Data excerpts:
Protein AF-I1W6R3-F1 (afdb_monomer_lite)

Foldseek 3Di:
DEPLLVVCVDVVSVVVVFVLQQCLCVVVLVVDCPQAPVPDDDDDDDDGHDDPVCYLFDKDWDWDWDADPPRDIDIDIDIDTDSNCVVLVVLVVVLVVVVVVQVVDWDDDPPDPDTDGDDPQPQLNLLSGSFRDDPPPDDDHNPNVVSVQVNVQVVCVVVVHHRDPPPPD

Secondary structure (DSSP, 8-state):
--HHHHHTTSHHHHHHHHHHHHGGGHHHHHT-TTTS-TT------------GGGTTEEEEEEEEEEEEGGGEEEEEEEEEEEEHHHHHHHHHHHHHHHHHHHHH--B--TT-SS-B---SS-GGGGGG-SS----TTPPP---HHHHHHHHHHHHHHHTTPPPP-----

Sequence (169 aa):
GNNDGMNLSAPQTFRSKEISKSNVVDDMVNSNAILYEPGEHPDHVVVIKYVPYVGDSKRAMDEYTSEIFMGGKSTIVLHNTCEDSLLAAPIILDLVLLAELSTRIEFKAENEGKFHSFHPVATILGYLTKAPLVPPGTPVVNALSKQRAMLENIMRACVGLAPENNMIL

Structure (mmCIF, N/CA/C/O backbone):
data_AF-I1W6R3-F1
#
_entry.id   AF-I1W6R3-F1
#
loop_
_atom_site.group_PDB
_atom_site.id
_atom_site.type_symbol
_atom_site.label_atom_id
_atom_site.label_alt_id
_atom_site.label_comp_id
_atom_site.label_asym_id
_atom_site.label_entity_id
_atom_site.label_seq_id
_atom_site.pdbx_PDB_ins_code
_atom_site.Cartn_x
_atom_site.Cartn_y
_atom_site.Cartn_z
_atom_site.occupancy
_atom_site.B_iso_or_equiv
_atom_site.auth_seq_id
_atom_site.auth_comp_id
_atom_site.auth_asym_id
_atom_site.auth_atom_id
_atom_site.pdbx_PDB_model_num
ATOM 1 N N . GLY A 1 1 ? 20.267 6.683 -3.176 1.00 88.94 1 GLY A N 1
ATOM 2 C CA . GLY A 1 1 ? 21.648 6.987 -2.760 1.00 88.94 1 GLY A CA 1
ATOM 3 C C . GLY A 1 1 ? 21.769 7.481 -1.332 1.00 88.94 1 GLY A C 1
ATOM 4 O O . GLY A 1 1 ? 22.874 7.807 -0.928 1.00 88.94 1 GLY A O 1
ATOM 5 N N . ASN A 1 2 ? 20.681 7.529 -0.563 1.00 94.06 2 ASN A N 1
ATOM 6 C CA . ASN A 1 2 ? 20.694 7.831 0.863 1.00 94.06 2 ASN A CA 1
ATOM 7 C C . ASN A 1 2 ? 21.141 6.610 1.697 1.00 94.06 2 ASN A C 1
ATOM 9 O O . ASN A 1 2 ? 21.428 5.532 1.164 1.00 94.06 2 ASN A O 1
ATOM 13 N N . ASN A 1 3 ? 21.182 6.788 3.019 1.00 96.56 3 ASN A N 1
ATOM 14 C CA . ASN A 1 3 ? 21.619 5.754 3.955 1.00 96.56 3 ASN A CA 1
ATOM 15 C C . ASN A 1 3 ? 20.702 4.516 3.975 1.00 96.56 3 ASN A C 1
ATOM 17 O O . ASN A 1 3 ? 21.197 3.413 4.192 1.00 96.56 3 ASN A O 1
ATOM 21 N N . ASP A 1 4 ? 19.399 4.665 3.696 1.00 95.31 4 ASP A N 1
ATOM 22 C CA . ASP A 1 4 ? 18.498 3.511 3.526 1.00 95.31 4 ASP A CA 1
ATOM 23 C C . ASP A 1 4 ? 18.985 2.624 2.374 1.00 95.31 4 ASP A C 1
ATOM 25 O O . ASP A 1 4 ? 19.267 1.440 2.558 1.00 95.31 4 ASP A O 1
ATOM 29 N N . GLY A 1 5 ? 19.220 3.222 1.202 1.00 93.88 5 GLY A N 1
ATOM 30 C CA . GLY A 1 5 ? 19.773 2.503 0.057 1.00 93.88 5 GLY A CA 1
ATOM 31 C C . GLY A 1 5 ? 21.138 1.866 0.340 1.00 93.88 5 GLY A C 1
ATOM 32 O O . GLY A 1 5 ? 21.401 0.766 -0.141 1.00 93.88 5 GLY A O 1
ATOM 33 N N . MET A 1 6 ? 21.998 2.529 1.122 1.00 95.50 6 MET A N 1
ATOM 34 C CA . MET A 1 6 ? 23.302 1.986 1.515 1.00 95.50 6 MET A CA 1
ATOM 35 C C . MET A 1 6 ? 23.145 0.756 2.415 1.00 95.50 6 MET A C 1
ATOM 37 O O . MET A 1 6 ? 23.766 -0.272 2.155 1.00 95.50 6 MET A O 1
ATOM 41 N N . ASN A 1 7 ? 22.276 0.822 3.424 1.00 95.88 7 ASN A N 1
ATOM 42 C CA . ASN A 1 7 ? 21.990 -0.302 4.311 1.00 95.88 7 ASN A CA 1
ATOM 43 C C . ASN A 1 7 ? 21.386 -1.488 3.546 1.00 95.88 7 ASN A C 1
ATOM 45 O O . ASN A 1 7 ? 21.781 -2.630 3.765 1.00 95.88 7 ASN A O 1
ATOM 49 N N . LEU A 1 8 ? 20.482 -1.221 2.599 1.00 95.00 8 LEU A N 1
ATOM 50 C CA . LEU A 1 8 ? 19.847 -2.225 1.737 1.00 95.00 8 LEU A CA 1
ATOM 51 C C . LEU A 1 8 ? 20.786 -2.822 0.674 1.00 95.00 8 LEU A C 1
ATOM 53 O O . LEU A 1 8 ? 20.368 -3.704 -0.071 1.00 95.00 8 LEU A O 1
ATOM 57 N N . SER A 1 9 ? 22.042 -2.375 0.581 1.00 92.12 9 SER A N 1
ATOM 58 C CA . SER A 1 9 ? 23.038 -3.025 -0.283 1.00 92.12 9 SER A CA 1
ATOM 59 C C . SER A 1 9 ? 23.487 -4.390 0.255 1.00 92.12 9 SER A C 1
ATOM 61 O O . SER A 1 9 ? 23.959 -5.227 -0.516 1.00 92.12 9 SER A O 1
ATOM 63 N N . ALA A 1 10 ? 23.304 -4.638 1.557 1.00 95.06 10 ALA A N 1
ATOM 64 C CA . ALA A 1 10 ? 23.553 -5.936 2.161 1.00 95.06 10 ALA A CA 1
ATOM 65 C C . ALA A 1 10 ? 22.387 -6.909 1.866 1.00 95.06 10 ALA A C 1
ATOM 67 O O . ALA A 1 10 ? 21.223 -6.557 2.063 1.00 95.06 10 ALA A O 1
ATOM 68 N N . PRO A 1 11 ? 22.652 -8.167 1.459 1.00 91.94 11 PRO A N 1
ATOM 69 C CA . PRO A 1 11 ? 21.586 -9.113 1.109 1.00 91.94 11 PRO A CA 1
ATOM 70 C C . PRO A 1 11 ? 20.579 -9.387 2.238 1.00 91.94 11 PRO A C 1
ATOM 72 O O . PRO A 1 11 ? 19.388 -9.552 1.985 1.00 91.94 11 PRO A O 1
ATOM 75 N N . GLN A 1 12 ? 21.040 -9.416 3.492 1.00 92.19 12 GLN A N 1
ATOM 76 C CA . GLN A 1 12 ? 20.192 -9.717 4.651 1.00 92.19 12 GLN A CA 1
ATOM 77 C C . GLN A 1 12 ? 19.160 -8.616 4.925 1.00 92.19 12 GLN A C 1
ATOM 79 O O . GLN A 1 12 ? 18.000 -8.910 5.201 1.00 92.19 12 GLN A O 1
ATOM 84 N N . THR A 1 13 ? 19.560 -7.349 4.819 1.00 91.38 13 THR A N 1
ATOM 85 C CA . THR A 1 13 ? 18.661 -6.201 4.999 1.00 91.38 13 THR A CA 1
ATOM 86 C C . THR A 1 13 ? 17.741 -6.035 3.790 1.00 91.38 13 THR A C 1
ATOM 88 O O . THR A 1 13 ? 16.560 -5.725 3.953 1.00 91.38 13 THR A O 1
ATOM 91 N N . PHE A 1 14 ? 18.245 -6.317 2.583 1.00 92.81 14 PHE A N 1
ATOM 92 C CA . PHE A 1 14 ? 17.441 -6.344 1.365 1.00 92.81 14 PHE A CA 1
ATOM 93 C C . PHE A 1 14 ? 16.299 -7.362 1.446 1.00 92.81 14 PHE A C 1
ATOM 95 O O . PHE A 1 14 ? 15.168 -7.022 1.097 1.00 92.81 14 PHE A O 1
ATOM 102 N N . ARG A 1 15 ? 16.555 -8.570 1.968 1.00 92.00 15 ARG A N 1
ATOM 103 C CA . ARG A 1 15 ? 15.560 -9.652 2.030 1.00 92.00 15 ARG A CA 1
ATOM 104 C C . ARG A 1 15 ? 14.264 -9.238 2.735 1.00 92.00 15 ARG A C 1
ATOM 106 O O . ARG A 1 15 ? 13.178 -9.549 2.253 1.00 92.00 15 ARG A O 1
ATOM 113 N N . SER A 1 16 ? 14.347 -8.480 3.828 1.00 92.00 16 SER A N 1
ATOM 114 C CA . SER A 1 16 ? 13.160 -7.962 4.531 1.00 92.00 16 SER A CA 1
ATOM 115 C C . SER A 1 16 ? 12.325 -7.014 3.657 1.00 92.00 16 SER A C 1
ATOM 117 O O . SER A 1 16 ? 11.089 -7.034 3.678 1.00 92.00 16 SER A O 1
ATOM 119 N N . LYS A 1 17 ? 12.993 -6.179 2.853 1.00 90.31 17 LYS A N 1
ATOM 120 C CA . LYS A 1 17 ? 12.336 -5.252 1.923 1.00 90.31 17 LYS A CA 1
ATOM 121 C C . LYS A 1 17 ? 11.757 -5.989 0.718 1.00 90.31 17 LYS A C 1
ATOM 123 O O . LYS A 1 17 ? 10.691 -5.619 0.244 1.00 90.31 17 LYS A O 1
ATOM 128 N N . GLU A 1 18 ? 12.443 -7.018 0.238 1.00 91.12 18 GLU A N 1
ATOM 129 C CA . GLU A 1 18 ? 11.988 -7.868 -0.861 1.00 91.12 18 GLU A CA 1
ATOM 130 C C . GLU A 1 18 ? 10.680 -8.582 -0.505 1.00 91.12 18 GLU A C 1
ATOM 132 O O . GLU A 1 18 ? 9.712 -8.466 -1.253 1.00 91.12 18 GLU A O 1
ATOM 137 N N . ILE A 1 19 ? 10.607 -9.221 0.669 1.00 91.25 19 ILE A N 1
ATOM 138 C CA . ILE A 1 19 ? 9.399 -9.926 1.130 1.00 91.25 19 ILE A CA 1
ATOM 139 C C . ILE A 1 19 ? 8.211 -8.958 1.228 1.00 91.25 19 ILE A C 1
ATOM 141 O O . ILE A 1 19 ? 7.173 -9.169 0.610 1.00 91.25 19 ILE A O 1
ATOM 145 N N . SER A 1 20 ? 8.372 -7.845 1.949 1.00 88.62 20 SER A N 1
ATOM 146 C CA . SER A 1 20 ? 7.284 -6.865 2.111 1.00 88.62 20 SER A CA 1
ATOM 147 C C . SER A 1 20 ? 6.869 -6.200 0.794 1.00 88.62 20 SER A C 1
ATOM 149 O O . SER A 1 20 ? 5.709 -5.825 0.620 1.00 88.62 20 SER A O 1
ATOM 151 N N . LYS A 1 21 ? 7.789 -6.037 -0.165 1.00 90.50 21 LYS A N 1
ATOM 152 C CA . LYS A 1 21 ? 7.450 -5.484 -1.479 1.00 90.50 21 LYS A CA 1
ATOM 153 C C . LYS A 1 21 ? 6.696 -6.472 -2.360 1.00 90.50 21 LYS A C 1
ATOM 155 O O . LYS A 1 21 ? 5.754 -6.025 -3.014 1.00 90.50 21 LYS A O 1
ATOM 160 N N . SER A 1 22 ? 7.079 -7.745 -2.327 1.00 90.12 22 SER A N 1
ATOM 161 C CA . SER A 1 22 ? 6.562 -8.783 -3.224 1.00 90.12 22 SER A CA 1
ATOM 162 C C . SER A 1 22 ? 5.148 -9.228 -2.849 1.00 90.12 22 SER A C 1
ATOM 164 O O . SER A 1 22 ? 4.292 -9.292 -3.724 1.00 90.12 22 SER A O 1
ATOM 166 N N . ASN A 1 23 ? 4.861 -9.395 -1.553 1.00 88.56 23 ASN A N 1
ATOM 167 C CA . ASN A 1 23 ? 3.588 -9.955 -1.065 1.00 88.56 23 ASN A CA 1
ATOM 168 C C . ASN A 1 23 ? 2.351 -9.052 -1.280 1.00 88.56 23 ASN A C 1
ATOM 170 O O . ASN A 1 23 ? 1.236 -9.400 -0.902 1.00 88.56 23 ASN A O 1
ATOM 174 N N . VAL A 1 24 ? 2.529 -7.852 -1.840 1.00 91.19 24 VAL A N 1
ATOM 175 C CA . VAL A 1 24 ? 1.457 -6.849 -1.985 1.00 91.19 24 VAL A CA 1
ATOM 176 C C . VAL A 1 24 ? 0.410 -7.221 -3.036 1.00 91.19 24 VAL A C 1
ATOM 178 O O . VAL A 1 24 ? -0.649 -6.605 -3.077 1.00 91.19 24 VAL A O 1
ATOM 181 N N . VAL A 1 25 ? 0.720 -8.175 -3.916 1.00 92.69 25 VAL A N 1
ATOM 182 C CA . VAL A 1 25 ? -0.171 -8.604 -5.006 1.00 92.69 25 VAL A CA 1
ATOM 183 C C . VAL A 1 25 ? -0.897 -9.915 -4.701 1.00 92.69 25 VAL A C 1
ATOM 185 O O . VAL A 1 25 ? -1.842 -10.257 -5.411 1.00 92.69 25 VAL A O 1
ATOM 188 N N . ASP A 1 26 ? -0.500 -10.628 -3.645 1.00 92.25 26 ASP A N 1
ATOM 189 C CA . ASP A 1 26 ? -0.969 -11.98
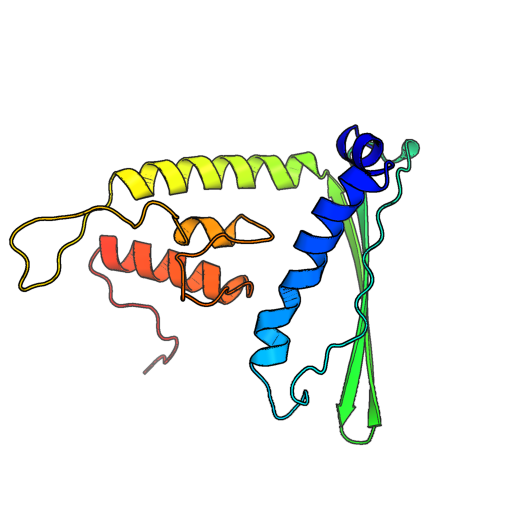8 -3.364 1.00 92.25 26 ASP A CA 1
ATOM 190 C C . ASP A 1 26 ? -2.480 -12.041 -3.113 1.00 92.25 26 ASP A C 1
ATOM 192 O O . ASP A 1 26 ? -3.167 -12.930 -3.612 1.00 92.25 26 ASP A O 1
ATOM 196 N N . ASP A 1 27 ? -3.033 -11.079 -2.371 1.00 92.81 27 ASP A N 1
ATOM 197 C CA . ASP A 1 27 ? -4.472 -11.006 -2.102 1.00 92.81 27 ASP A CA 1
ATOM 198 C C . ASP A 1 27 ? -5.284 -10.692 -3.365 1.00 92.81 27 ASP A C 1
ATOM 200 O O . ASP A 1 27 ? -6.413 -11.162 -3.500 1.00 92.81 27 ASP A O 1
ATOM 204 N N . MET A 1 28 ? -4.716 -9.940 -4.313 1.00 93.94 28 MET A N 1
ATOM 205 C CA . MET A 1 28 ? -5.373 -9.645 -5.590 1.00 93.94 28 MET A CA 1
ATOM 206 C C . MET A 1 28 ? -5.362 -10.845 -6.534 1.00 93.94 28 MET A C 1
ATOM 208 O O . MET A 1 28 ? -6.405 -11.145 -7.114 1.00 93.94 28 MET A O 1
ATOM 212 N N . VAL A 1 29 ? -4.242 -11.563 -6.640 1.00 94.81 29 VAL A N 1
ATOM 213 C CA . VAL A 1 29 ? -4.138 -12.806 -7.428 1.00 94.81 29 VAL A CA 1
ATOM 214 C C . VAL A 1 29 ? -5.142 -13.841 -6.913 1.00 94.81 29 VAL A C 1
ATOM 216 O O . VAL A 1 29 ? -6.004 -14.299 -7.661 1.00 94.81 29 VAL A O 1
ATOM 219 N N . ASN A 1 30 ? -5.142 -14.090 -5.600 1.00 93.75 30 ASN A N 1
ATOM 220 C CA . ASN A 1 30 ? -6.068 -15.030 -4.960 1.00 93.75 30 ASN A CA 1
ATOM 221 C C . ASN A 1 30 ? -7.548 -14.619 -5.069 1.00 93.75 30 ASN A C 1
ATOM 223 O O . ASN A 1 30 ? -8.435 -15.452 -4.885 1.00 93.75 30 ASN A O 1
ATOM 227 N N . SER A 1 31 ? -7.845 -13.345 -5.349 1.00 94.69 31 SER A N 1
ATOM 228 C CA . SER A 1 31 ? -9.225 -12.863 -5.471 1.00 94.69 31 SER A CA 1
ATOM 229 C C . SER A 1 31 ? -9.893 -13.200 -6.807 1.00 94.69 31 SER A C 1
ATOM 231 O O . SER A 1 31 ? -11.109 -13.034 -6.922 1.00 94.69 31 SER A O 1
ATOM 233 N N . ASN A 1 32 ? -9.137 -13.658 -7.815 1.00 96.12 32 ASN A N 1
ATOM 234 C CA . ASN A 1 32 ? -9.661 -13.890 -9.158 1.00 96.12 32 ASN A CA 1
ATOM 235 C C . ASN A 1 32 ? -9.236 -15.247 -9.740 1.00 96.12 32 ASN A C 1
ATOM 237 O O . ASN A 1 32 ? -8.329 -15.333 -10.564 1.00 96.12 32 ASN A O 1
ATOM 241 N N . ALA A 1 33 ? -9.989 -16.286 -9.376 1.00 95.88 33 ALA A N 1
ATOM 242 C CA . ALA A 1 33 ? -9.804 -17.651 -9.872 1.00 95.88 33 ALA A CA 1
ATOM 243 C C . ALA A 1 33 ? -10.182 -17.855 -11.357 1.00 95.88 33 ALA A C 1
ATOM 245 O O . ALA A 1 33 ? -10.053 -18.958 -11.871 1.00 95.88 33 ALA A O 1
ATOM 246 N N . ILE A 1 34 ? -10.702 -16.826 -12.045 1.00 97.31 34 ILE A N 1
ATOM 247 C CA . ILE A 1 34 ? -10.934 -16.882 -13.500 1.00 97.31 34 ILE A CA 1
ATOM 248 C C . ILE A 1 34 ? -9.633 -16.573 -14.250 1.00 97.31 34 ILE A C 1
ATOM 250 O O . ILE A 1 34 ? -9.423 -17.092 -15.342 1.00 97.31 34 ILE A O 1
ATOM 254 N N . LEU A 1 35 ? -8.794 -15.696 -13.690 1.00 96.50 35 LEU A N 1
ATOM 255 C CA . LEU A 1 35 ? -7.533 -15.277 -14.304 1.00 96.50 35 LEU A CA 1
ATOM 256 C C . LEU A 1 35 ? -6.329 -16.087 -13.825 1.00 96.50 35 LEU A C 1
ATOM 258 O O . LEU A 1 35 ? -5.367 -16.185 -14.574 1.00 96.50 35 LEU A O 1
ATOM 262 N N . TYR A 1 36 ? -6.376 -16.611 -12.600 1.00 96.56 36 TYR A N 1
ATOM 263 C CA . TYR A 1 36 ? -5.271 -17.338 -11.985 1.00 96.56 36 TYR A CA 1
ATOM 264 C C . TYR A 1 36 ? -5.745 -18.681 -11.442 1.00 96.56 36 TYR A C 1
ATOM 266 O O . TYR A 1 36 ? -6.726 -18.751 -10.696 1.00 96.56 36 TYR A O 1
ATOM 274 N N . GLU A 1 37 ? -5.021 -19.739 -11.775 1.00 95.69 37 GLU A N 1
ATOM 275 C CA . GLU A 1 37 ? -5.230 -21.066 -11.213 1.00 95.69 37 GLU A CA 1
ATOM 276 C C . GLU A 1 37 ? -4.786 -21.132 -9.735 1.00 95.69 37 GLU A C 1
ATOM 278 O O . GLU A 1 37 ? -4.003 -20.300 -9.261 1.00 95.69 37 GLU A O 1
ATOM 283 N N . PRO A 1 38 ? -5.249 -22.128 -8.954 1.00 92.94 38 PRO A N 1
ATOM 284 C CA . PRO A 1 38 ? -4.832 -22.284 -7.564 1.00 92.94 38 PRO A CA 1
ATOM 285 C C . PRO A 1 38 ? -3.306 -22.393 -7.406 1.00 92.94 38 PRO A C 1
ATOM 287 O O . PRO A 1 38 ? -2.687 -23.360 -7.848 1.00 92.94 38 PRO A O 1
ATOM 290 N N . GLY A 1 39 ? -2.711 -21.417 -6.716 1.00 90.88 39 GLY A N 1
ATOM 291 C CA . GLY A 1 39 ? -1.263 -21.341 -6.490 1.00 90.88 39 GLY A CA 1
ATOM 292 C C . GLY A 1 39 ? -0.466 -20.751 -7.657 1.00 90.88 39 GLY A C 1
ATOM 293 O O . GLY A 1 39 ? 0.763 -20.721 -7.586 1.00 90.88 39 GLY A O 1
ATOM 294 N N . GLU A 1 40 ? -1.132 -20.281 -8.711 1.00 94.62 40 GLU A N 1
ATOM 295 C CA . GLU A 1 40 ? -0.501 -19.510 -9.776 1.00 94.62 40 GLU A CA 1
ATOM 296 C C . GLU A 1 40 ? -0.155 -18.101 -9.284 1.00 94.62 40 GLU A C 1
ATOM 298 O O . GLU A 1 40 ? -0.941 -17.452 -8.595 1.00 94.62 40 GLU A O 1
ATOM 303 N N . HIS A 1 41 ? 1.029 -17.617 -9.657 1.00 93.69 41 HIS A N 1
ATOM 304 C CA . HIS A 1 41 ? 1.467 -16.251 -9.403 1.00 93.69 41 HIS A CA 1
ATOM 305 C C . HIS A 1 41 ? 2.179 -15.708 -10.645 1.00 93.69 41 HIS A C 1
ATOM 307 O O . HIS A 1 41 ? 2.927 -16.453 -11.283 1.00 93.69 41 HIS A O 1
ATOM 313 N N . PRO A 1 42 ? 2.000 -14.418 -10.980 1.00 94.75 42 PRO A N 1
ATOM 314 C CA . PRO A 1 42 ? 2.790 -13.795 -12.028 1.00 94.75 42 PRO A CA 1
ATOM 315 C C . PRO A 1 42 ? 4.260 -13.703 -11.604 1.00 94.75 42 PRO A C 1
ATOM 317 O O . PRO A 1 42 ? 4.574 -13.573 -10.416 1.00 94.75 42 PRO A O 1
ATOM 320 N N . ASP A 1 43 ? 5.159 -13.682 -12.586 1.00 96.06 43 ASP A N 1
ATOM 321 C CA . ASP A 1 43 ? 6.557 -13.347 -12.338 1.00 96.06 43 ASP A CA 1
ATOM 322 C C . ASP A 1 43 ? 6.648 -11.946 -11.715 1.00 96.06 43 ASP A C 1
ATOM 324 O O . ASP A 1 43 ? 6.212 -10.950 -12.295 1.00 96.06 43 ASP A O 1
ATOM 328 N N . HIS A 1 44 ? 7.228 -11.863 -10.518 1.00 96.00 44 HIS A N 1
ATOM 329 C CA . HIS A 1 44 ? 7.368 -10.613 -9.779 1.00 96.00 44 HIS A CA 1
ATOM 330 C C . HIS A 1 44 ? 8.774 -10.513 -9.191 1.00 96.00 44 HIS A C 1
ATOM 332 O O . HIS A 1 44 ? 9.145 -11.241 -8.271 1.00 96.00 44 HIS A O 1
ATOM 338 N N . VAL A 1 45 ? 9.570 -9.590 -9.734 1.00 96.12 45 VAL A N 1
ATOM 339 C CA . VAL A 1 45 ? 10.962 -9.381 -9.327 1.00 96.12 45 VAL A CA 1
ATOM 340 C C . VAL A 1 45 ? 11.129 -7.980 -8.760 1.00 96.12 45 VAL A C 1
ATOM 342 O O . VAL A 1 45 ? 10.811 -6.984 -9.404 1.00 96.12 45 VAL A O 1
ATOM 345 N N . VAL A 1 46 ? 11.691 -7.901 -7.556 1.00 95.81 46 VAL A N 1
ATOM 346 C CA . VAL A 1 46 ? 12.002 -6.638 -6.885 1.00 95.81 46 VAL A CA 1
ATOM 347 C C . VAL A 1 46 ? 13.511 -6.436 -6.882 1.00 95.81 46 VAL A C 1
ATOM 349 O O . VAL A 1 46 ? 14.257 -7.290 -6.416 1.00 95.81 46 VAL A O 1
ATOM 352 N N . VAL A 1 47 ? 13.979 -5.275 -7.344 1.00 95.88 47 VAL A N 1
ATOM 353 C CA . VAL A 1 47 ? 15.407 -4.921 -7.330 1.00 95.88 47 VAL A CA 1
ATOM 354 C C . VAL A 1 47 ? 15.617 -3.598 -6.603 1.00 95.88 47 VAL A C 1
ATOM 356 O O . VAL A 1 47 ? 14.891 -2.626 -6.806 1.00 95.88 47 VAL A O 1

What is being asked:
Give the lines from the one containing "ATOM 346 C CA" through the end of the entries again, exactly as written and with no other lines.

Output of the exercise:
ATOM 346 C CA . VAL A 1 46 ? 12.002 -6.638 -6.885 1.00 95.81 46 VAL A CA 1
ATOM 347 C C . VAL A 1 46 ? 13.511 -6.436 -6.882 1.00 95.81 46 VAL A C 1
ATOM 349 O O . VAL A 1 46 ? 14.257 -7.290 -6.416 1.00 95.81 46 VAL A O 1
ATOM 352 N N . VAL A 1 47 ? 13.979 -5.275 -7.344 1.00 95.88 47 VAL A N 1
ATOM 353 C CA . VAL A 1 47 ? 15.407 -4.921 -7.330 1.00 95.88 47 VAL A CA 1
ATOM 354 C C . VAL A 1 47 ? 15.617 -3.598 -6.603 1.00 95.88 47 VAL A C 1
ATOM 356 O O . VAL A 1 47 ? 14.891 -2.626 -6.806 1.00 95.88 47 VAL A O 1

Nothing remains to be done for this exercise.